## Problem statement
Copying exactly, give the lines in the material below from the one with "ATOM 37 C CA" to the one with "ATOM 50 N N", ends included, and nothing besides.

## Available data

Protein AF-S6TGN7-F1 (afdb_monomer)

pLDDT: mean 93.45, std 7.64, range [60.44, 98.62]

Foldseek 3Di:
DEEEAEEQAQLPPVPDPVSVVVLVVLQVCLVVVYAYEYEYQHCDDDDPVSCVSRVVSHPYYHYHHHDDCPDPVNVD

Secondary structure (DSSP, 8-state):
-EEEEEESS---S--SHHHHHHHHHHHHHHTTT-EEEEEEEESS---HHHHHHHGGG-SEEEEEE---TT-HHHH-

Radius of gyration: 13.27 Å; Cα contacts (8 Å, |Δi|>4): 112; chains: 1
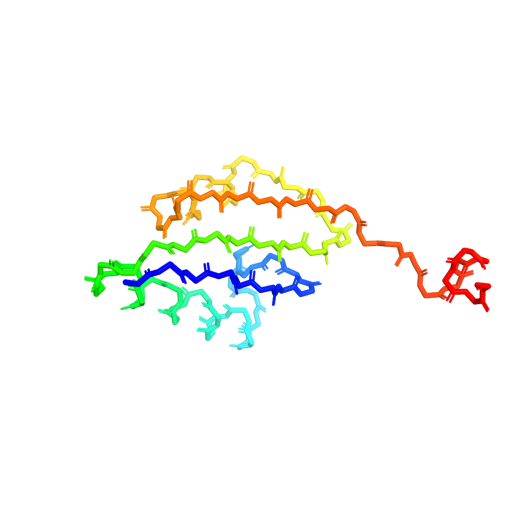; bounding box: 26×31×36 Å

Solvent-accessible surface area (backbone atoms only — not comparable to full-atom values): 4440 Å² total; per-residue (Å²): 96,81,42,83,44,80,38,78,44,69,36,55,74,65,84,42,74,66,25,41,50,52,41,52,51,47,48,57,42,27,75,72,64,34,42,28,36,41,39,25,38,16,84,64,82,89,48,69,68,48,45,66,74,46,52,88,47,40,76,39,83,44,80,42,82,42,76,60,86,87,35,68,85,69,78,108

Organism: NCBI:txid1194404

Mean predicted aligned error: 3.64 Å

Sequence (76 aa):
MRILWTLPYLPWPTTSGGKTREYHLLRNLAARGHRITLLVQSKTALDENTRSALEPWLERLIVIERRPLSSLRTLL

Nearest PDB structures (foldseek):
  6jel-assembly2_B  TM=6.099E-01  e=1.763E-01  Phytolacca americana
  3dzc-assembly1_B  TM=5.303E-01  e=1.026E-01  Vibrio cholerae
  6jel-assembly1_A  TM=6.136E-01  e=2.473E-01  Phytolacca americana
  8bz8-assembly3_E  TM=5.011E-01  e=6.828E-01  Listeria monocytogenes
  7zs9-assembly1_4  TM=5.489E-01  e=1.762E+00  Saccharomyces cerevisiae

Structure (mmCIF, N/CA/C/O backbone):
data_AF-S6TGN7-F1
#
_entry.id   AF-S6TGN7-F1
#
loop_
_atom_site.group_PDB
_atom_site.id
_atom_site.type_symbol
_atom_site.label_atom_id
_atom_site.label_alt_id
_atom_site.label_comp_id
_atom_site.label_asym_id
_atom_site.label_entity_id
_atom_site.label_seq_id
_atom_site.pdbx_PDB_ins_code
_atom_site.Cartn_x
_atom_site.Cartn_y
_atom_site.Ca
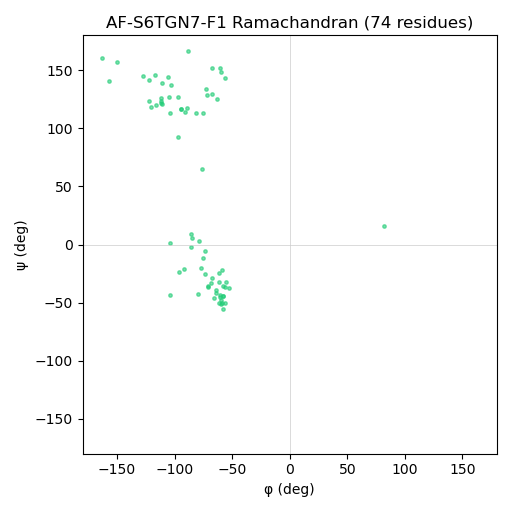rtn_z
_atom_site.occupancy
_atom_site.B_iso_or_equiv
_atom_site.auth_seq_id
_a
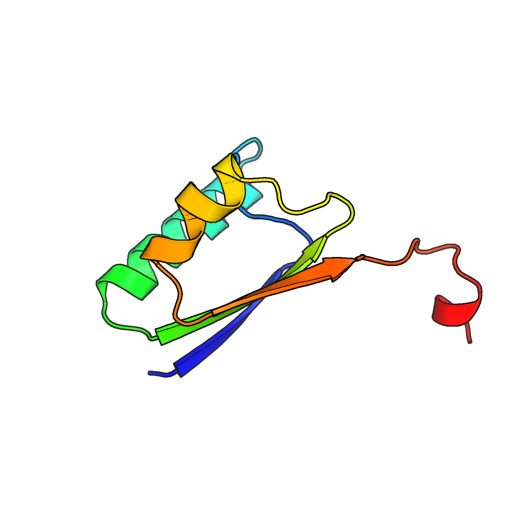tom_site.auth_comp_id
_atom_site.auth_asym_id
_atom_site.auth_atom_id
_atom_site.pdbx_PDB_model_num
ATOM 1 N N . MET A 1 1 ? -13.434 -1.567 10.121 1.00 95.94 1 MET A N 1
ATOM 2 C CA . MET A 1 1 ? -13.714 -2.640 9.125 1.00 95.94 1 MET A CA 1
ATOM 3 C C . MET A 1 1 ? -12.403 -3.175 8.562 1.00 95.94 1 MET A C 1
ATOM 5 O O . MET A 1 1 ? -11.408 -2.461 8.659 1.00 95.94 1 MET A O 1
ATOM 9 N N . ARG A 1 2 ? -12.395 -4.384 7.985 1.00 97.69 2 ARG A N 1
ATOM 10 C CA . ARG A 1 2 ? -11.234 -4.942 7.269 1.00 97.69 2 ARG A CA 1
ATOM 11 C C . ARG A 1 2 ? -11.407 -4.706 5.771 1.00 97.69 2 ARG A C 1
ATOM 13 O O . ARG A 1 2 ? -12.465 -5.029 5.240 1.00 97.69 2 ARG A O 1
ATOM 20 N N . ILE A 1 3 ? -10.409 -4.115 5.125 1.00 98.06 3 ILE A N 1
ATOM 21 C CA . ILE A 1 3 ? -10.451 -3.739 3.708 1.00 98.06 3 ILE A CA 1
ATOM 22 C C . ILE A 1 3 ? -9.291 -4.423 2.994 1.00 98.06 3 ILE A C 1
ATOM 24 O O . ILE A 1 3 ? -8.135 -4.225 3.362 1.00 98.06 3 ILE A O 1
ATOM 28 N N . LEU A 1 4 ? -9.599 -5.198 1.956 1.00 98.06 4 LEU A N 1
ATOM 29 C CA . LEU A 1 4 ? -8.613 -5.582 0.954 1.00 98.06 4 LEU A CA 1
ATOM 30 C C . LEU A 1 4 ? -8.627 -4.519 -0.141 1.00 98.06 4 LEU A C 1
ATOM 32 O O . LEU A 1 4 ? -9.643 -4.331 -0.807 1.00 98.06 4 LEU A O 1
ATOM 36 N N . TRP A 1 5 ? -7.506 -3.835 -0.322 1.00 97.69 5 TRP A N 1
ATOM 37 C CA . TRP A 1 5 ? -7.354 -2.821 -1.354 1.00 97.69 5 TRP A CA 1
ATOM 38 C C . TRP A 1 5 ? -6.370 -3.308 -2.401 1.00 97.69 5 TRP A C 1
ATOM 40 O O . TRP A 1 5 ? -5.221 -3.607 -2.086 1.00 97.69 5 TRP A O 1
ATOM 50 N N . THR A 1 6 ? -6.814 -3.390 -3.650 1.00 97.12 6 THR A N 1
ATOM 51 C CA . THR A 1 6 ? -5.980 -3.833 -4.766 1.00 97.12 6 THR A CA 1
ATOM 52 C C . THR A 1 6 ? -5.550 -2.654 -5.632 1.00 97.12 6 THR A C 1
ATOM 54 O O . THR A 1 6 ? -6.413 -1.916 -6.105 1.00 97.12 6 THR A O 1
ATOM 57 N N . LEU A 1 7 ? -4.249 -2.496 -5.889 1.00 95.19 7 LEU A N 1
ATOM 58 C CA . LEU A 1 7 ? -3.712 -1.460 -6.782 1.00 95.19 7 LEU A CA 1
ATOM 59 C C . LEU A 1 7 ? -2.781 -2.054 -7.856 1.00 95.19 7 LEU A C 1
ATOM 61 O O . LEU A 1 7 ? -2.026 -2.988 -7.576 1.00 95.19 7 LEU A O 1
ATOM 65 N N . PRO A 1 8 ? -2.763 -1.503 -9.084 1.00 93.19 8 PRO A N 1
ATOM 66 C CA . PRO A 1 8 ? -1.847 -1.935 -10.144 1.00 93.19 8 PRO A CA 1
ATOM 67 C C . PRO A 1 8 ? -0.467 -1.246 -10.079 1.00 93.19 8 PRO A C 1
ATOM 69 O O . PRO A 1 8 ? 0.306 -1.315 -11.039 1.00 93.19 8 PRO A O 1
ATOM 72 N N . TYR A 1 9 ? -0.188 -0.510 -8.998 1.00 93.25 9 TYR A N 1
ATOM 73 C CA . TYR A 1 9 ? 1.063 0.205 -8.739 1.00 93.25 9 TYR A CA 1
ATOM 74 C C . TYR A 1 9 ? 1.184 0.587 -7.257 1.00 93.25 9 TYR A C 1
ATOM 76 O O . TYR A 1 9 ? 0.185 0.661 -6.541 1.00 93.25 9 TYR A O 1
ATOM 84 N N . LEU A 1 10 ? 2.408 0.875 -6.808 1.00 95.44 10 LEU A N 1
ATOM 85 C CA . LEU A 1 10 ? 2.660 1.433 -5.478 1.00 95.44 10 LEU A CA 1
ATOM 86 C C . LEU A 1 10 ? 2.186 2.903 -5.429 1.00 95.44 10 LEU A C 1
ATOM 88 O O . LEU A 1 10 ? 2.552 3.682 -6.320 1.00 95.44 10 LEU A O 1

## Output for this task
ATOM 37 C CA . TRP A 1 5 ? -7.354 -2.821 -1.354 1.00 97.69 5 TRP A CA 1
ATOM 38 C C . TRP A 1 5 ? -6.370 -3.308 -2.401 1.00 97.69 5 TRP A C 1
ATOM 40 O O . TRP A 1 5 ? -5.221 -3.607 -2.086 1.00 97.69 5 TRP A O 1
ATOM 50 N N . THR A 1 6 ? -6.814 -3.390 -3.650 1.00 97.12 6 THR A N 1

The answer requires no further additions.